» ABOUT THIS EXERCISE:
When you find the word "Lacticaseibacillus" in a line of the entries, please copy the whole line.

» RECORDS SHOWN:
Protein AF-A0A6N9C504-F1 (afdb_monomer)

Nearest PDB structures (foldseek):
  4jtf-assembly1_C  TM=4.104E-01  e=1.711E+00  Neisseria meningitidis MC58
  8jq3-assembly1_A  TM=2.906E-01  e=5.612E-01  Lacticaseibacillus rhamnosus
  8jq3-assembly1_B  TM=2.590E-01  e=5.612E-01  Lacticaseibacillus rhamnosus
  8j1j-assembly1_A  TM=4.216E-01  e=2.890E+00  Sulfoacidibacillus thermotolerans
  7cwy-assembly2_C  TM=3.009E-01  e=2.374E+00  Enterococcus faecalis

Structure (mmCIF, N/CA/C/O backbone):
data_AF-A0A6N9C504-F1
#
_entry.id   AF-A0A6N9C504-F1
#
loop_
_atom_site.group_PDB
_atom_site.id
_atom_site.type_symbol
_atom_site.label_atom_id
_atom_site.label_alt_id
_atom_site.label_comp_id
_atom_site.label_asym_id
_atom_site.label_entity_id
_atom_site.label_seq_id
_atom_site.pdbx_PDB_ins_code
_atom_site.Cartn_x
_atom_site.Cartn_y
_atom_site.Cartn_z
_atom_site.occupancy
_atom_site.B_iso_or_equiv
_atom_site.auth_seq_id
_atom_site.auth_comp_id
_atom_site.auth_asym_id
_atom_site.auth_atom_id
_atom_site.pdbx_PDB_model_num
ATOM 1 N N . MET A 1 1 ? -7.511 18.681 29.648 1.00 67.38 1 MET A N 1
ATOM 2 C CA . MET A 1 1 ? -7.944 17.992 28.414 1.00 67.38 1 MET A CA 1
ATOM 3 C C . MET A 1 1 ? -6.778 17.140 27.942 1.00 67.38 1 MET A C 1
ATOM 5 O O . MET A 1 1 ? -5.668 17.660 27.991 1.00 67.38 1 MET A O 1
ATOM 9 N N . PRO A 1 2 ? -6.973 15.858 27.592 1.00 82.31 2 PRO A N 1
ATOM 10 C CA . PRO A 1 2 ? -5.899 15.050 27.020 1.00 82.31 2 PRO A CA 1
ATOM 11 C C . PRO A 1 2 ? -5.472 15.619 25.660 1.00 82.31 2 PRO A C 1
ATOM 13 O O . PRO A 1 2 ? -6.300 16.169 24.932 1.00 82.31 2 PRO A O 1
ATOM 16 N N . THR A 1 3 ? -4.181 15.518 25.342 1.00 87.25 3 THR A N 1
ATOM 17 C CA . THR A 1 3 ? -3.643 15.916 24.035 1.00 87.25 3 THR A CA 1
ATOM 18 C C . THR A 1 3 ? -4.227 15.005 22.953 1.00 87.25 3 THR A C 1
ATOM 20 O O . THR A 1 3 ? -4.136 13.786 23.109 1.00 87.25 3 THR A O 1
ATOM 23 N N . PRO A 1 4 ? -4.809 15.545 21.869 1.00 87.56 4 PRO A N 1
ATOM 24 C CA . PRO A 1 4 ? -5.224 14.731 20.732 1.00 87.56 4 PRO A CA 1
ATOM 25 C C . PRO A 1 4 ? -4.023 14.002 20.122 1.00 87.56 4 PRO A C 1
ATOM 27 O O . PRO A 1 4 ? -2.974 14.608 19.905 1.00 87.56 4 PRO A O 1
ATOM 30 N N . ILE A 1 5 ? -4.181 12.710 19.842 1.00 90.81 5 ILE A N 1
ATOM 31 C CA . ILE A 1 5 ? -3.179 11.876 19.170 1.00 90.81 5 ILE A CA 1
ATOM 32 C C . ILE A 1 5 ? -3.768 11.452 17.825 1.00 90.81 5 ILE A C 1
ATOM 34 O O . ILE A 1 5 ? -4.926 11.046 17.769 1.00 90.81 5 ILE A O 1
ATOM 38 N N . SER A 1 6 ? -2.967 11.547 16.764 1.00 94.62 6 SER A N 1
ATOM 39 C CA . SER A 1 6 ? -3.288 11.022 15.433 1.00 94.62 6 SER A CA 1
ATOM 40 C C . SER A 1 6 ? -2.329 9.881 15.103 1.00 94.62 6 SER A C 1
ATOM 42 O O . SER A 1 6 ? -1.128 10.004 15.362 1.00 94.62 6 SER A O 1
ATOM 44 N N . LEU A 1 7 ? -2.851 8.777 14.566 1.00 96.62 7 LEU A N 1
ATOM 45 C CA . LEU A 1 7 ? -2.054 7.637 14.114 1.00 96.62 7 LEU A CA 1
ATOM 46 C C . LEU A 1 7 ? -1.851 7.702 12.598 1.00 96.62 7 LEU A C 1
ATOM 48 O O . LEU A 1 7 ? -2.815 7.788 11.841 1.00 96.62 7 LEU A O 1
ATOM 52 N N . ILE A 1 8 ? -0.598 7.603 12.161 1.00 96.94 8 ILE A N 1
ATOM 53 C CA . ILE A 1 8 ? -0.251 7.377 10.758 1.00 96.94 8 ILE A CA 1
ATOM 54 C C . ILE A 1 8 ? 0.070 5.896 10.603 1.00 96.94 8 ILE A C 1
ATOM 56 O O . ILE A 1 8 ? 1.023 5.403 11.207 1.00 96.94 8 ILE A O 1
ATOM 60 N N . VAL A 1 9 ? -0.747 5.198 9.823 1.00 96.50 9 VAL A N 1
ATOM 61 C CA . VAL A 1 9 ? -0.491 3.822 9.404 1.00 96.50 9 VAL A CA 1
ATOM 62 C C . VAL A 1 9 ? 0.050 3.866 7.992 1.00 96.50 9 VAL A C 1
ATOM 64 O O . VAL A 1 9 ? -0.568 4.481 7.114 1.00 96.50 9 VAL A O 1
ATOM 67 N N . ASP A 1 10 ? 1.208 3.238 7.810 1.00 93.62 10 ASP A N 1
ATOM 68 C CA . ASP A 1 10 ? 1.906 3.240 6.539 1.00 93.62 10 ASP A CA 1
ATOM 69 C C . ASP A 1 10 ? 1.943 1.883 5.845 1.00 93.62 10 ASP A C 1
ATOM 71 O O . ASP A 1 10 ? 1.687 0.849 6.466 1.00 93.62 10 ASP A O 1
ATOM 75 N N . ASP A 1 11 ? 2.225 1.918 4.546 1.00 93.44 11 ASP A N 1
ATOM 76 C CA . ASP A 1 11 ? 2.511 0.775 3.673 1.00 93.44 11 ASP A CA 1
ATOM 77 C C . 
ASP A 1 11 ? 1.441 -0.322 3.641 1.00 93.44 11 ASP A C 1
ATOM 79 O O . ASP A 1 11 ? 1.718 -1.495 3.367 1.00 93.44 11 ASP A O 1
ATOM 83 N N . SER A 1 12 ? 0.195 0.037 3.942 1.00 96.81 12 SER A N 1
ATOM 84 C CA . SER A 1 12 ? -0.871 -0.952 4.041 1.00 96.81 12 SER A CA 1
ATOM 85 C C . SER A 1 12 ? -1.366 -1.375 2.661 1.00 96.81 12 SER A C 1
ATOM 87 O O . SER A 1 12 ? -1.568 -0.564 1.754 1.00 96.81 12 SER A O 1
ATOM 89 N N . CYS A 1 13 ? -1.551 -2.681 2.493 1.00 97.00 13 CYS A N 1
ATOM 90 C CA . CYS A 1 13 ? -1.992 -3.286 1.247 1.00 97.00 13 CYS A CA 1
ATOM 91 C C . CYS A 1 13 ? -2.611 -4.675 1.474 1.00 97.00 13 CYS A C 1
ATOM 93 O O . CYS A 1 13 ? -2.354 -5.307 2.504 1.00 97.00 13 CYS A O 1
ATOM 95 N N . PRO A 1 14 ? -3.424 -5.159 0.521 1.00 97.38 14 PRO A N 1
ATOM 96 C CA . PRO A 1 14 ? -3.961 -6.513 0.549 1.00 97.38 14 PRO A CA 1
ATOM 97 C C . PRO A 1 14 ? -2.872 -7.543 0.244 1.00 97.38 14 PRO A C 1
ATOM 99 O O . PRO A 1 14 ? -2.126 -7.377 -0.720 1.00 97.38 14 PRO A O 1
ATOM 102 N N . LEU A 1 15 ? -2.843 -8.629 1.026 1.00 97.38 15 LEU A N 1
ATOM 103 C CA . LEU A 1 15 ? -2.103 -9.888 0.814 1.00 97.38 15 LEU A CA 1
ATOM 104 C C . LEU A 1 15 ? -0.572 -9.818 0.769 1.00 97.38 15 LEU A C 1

» RESULT BELOW:
  8jq3-assembly1_A  TM=2.906E-01  e=5.612E-01  Lacticaseibacillus rhamnosus
  8jq3-assembly1_B  TM=2.590E-01  e=5.612E-01  Lacticaseibacillus rhamnosus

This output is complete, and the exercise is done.